# Backyard Woodpeckers



## finlander (Jan 11, 2007)

Red head’s seem to like to chase the other birds away from the maple with the suet on it. Have not seen it eat from suet yet however.


----------



## finlander (Jan 11, 2007)

Seeing red headed woodpecker daily. Goes across street to power pole, then drops to grass to eat something. Web says they will eat corn. I’ll have to put some in our front yard.


----------



## justincasei812 (Dec 30, 2012)

We have a nesting pair of pileated woodpeckers for the second year now behind the house. See a few of the red headed woodpeckers as well


----------



## Perferator (Oct 18, 2003)

We have 2 of the biggies hanging around. A few moments ago one latched onto the open window and peeked in at us. The other was snacking on suet.


----------



## Splitshot (Nov 30, 2000)

Been feeding birds for years where I live on the Little Manistee River. Was on my deck today had as many as 6 hairy woodpeckers, just as many Downey woodpeckers, a family of red headed woodpeckers, several red bellied woodpeckers a pileated across the river as well as many other birds including an elusive grown creeper.

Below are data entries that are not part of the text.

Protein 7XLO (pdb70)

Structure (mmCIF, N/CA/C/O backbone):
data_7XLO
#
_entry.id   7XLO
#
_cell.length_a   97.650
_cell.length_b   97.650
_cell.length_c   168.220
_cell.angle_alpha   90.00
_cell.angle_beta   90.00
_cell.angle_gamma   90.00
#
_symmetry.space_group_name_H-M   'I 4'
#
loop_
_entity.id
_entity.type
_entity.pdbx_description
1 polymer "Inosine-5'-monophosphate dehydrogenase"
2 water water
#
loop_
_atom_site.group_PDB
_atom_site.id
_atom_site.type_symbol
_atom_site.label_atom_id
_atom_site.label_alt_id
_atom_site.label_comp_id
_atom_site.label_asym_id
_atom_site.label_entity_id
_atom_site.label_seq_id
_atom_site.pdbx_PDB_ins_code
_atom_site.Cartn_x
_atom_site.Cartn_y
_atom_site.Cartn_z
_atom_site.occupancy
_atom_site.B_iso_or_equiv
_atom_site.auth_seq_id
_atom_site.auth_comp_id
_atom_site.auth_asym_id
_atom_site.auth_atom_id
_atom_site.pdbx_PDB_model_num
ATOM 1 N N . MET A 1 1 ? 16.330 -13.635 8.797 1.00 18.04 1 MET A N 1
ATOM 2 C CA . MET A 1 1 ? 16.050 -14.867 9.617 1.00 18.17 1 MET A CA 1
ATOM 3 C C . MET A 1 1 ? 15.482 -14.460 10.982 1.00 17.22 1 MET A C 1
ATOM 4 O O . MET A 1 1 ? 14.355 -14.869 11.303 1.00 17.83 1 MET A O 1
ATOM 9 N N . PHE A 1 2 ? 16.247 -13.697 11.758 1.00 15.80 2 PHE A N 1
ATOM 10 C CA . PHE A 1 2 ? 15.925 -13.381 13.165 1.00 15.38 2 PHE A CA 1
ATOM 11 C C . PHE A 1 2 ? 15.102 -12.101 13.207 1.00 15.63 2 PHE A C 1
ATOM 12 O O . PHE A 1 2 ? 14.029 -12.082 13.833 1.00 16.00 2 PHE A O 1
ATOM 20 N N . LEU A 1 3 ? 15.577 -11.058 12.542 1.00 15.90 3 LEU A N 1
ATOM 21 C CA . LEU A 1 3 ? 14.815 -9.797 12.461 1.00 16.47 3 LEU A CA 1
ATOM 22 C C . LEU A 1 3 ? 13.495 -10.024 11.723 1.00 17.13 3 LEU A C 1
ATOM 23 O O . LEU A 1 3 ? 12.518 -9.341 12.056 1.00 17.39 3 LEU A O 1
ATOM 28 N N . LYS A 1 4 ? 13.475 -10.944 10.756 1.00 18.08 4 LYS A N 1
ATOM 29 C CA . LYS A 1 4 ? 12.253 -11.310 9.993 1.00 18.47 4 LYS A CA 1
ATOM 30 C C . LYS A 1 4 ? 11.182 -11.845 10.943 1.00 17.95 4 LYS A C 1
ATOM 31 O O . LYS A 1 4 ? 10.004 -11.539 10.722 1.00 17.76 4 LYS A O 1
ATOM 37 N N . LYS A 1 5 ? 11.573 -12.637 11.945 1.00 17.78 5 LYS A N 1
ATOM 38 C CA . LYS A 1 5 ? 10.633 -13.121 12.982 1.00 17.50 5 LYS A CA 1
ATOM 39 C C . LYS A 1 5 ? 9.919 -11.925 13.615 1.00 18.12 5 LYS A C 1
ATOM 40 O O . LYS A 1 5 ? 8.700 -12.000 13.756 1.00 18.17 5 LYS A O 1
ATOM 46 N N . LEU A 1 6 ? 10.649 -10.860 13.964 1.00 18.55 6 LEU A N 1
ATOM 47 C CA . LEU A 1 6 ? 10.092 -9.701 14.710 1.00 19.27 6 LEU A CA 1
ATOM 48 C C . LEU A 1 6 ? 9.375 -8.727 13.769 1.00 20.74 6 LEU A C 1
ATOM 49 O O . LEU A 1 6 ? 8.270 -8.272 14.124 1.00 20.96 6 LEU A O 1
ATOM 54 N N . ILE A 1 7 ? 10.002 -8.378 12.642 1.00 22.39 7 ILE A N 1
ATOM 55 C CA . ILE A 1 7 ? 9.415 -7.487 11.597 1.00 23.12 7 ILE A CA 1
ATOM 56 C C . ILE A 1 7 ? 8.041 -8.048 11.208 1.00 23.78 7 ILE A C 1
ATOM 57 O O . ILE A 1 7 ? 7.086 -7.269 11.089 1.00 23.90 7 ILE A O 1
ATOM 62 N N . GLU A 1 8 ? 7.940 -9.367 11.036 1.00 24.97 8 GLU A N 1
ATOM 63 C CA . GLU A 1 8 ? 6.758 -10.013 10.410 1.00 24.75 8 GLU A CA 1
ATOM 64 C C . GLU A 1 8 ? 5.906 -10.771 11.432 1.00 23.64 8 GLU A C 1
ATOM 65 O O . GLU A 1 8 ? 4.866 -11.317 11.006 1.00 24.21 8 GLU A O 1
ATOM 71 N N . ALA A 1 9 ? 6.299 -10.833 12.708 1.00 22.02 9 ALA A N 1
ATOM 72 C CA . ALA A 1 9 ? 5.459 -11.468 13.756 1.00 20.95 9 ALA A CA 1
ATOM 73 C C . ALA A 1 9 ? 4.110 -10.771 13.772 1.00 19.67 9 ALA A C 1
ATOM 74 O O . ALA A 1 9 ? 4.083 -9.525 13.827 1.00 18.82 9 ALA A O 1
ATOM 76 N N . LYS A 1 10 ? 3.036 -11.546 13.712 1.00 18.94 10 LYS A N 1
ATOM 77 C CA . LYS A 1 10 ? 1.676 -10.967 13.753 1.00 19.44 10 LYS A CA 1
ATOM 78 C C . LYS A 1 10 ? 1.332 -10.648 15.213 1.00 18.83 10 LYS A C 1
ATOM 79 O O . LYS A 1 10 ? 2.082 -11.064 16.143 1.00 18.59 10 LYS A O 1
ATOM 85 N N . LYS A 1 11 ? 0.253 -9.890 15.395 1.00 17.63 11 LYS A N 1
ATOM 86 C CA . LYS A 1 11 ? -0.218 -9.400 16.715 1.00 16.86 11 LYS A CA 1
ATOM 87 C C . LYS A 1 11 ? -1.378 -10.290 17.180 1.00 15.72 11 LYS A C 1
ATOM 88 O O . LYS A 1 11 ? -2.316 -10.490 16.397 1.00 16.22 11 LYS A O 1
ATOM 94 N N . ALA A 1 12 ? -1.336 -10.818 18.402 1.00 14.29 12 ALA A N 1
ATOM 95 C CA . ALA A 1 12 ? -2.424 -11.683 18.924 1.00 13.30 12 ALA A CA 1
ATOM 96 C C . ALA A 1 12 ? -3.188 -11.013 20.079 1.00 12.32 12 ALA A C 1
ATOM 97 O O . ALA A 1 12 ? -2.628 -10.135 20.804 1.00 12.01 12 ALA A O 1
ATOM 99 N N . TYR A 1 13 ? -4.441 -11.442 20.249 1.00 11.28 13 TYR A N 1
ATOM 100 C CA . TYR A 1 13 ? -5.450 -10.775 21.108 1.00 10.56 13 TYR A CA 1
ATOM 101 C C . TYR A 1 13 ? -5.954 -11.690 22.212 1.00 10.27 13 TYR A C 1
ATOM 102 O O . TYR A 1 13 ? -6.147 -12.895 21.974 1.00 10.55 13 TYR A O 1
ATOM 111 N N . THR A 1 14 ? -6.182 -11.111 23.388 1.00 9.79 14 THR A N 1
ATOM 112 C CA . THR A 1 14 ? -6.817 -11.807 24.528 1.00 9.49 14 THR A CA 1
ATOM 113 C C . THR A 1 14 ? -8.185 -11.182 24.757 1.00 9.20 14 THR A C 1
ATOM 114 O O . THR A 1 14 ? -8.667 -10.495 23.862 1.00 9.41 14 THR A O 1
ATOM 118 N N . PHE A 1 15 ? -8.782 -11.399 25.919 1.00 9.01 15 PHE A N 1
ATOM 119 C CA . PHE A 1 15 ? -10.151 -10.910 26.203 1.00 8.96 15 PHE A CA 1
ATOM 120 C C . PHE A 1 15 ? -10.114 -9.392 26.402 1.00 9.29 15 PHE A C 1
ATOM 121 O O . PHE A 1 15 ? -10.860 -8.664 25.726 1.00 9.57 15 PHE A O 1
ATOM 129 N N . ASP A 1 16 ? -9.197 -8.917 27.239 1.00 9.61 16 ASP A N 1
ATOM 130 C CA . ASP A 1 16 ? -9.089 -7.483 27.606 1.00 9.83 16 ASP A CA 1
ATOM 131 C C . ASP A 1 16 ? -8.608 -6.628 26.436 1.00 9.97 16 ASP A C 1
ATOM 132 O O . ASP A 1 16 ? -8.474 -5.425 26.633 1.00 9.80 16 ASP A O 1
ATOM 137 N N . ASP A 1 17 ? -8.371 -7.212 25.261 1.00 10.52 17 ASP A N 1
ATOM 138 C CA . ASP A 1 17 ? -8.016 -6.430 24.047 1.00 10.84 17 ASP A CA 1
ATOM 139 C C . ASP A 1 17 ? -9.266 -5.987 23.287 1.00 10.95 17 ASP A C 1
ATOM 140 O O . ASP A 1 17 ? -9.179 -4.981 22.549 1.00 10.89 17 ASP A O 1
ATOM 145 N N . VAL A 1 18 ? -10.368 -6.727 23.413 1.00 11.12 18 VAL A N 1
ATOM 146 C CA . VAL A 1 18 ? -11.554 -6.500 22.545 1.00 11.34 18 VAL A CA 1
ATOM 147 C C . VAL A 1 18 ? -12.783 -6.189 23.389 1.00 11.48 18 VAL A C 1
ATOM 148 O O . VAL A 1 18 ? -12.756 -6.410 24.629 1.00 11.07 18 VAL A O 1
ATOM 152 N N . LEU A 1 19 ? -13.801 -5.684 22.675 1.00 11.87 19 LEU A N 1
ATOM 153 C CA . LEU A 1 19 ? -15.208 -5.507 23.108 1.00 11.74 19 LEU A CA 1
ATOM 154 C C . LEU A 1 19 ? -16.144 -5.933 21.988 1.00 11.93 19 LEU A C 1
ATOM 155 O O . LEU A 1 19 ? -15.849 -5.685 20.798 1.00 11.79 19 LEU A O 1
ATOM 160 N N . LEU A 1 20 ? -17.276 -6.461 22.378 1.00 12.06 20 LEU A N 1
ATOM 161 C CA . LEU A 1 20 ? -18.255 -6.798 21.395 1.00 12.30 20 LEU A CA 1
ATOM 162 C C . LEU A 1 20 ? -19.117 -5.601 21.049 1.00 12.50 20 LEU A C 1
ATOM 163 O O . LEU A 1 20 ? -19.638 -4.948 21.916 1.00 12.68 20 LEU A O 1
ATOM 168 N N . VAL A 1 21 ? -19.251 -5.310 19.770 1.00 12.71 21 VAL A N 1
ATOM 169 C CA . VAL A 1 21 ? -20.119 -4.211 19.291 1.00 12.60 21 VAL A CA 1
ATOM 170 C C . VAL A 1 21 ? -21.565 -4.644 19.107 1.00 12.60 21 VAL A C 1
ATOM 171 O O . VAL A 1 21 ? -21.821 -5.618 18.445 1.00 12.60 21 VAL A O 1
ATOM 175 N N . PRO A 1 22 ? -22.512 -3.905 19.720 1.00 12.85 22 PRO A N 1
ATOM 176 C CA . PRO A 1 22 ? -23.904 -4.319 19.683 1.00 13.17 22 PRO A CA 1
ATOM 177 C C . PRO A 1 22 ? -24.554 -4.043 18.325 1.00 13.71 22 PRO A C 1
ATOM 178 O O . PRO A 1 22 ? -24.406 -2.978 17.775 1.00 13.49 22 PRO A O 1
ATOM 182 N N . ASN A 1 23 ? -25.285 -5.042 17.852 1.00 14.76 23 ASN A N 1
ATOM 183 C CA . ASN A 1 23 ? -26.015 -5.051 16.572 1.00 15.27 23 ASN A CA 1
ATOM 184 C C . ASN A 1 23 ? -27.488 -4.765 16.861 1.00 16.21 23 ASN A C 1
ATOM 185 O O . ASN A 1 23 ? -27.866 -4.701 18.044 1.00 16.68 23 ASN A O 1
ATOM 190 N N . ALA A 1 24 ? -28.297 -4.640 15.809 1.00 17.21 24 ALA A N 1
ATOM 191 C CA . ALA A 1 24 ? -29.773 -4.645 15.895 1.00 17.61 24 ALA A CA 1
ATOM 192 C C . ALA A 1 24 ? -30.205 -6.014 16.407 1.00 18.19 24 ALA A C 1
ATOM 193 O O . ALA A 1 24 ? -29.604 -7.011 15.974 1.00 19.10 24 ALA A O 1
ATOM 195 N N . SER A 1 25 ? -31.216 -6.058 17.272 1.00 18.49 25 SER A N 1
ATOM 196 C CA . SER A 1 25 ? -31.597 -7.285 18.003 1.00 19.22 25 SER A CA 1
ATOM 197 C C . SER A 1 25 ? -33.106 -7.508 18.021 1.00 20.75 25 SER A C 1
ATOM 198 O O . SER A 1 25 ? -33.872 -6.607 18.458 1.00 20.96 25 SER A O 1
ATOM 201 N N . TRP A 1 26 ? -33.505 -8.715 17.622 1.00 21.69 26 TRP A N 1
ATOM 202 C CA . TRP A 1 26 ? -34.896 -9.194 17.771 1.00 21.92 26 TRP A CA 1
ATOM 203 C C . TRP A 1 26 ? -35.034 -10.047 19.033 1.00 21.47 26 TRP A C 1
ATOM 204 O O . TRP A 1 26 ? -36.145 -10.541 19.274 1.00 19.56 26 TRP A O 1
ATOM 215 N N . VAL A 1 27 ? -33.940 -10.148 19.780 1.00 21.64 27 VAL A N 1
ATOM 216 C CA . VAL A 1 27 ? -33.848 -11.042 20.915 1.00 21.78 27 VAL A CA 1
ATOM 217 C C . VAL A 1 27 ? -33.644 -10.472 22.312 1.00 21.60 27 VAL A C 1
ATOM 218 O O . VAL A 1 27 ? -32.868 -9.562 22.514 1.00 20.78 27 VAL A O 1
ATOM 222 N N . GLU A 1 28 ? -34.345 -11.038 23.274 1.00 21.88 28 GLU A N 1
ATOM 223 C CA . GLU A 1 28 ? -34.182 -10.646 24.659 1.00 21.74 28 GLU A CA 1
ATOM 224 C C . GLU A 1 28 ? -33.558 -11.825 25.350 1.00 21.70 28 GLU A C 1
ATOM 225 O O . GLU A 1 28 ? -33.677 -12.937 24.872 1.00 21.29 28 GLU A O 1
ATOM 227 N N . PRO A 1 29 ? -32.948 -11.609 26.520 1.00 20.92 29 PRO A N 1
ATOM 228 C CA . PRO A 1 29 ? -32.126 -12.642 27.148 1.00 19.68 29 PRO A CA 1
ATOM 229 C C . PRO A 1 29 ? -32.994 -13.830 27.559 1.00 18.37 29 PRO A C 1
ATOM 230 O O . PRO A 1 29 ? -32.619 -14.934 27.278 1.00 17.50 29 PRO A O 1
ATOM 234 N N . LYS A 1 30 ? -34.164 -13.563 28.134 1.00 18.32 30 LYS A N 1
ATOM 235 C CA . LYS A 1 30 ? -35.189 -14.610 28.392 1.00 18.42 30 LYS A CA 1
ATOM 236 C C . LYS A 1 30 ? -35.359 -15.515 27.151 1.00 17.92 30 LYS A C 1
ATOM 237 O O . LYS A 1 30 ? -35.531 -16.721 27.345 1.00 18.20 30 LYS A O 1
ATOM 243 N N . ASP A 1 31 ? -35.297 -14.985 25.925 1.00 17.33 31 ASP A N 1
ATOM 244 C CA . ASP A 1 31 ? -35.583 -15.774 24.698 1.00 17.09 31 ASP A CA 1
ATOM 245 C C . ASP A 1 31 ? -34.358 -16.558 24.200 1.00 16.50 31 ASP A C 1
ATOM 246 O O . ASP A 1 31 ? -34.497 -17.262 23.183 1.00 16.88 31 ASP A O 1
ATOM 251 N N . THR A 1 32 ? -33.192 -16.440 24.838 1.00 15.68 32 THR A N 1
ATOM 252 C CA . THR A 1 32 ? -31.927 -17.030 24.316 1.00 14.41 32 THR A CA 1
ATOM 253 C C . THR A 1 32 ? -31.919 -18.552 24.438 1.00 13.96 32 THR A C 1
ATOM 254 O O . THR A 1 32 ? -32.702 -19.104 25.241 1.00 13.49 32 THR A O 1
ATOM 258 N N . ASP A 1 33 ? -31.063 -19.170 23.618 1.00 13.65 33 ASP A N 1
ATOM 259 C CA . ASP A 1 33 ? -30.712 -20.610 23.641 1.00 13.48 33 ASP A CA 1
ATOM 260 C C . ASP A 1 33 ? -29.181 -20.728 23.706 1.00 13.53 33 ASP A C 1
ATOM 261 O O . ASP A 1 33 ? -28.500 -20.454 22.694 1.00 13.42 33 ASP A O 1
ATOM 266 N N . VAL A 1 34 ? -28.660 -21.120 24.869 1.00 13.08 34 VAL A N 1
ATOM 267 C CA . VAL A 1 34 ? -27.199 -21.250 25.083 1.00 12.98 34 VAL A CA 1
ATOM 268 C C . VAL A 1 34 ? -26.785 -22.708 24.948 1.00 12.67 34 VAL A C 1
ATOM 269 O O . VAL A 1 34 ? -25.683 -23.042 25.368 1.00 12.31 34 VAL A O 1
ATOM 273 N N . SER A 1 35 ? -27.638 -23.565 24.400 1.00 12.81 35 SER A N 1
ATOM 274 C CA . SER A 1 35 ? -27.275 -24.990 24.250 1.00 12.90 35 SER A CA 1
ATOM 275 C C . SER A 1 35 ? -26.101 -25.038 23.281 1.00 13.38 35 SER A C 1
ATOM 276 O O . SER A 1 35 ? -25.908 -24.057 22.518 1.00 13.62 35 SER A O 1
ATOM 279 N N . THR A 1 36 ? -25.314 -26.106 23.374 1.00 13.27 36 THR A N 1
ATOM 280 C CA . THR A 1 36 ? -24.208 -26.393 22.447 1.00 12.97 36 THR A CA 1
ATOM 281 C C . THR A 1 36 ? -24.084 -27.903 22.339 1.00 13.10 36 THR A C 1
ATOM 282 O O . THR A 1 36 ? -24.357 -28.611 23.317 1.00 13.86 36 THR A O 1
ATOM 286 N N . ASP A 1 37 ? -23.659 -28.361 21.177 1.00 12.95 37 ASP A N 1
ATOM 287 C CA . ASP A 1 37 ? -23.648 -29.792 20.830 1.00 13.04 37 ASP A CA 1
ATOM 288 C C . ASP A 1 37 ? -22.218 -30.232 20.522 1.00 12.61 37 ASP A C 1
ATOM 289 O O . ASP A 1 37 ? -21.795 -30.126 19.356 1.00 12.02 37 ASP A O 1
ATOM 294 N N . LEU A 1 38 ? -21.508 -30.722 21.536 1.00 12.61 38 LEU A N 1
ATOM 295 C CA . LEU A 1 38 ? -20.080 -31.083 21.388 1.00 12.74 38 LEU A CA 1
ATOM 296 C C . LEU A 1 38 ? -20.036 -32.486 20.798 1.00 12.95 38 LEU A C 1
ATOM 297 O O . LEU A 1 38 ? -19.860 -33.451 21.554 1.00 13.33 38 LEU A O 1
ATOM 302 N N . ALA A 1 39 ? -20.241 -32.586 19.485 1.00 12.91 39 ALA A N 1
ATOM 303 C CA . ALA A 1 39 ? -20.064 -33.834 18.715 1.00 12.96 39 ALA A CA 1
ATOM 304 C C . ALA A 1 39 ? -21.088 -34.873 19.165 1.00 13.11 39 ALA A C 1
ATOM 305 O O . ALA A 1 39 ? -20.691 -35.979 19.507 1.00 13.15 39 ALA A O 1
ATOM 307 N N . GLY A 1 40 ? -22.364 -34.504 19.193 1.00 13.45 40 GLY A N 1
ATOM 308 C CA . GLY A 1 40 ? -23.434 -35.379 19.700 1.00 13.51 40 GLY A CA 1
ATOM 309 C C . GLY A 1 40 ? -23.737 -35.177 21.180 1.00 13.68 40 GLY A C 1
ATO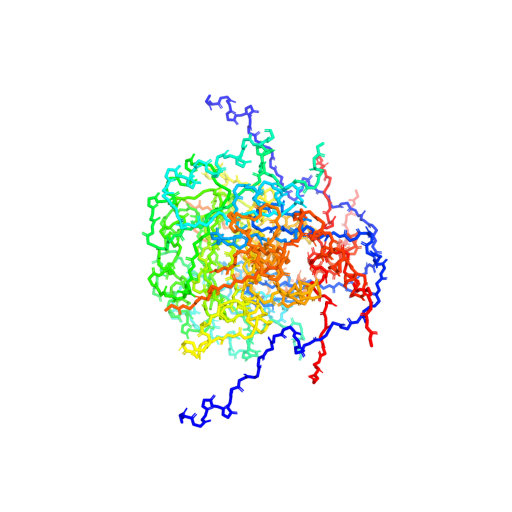M 310 O O . GLY A 1 40 ? -24.890 -35.439 21.578 1.00 14.04 40 GLY A O 1
ATOM 311 N N . LEU A 1 41 ? -22.750 -34.785 21.983 1.00 13.77 41 LEU A N 1
ATOM 312 C CA . LEU A 1 41 ? -23.009 -34.488 23.385 1.00 13.86 41 LEU A CA 1
ATOM 313 C C . LEU A 1 41 ? -23.846 -33.240 23.378 1.00 13.78 41 LEU A C 1
ATOM 314 O O . LEU A 1 41 ? -23.458 -32.247 22.766 1.00 14.49 41 LEU A O 1
ATOM 319 N N . LYS A 1 42 ? -24.990 -33.253 24.052 1.00 13.40 42 LYS A N 1
ATOM 320 C CA . LYS A 1 42 ? -25.869 -32.082 23.927 1.00 13.48 42 LYS A CA 1
ATOM 321 C C . LYS A 1 42 ? -25.899 -31.385 25.276 1.00 12.98 42 LYS A C 1
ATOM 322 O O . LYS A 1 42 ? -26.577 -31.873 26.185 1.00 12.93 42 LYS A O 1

I have a pair of yellow bellied sapsuckers on the maple trees in my front yard I see often and lots of flickers in the neighborhood but they don't come to the feeder.

This morning i picked off a red squirrel and while I was quietly sitting on my deck an eagle swooped in and started eating him. I got my phone out and called my wife who was in the house, but my voice spooked him and he left with the squirrel lol. It's been g great day.


----------



## finlander (Jan 11, 2007)

Not for that squirrel....


----------



## finlander (Jan 11, 2007)

Having the house sided that last two weeks by one man has scattered the flock. Did see a red headed WP this am before the hammering began. And this one flew up to the suet hanging under
the front porch roof. Getting closer and braver.


----------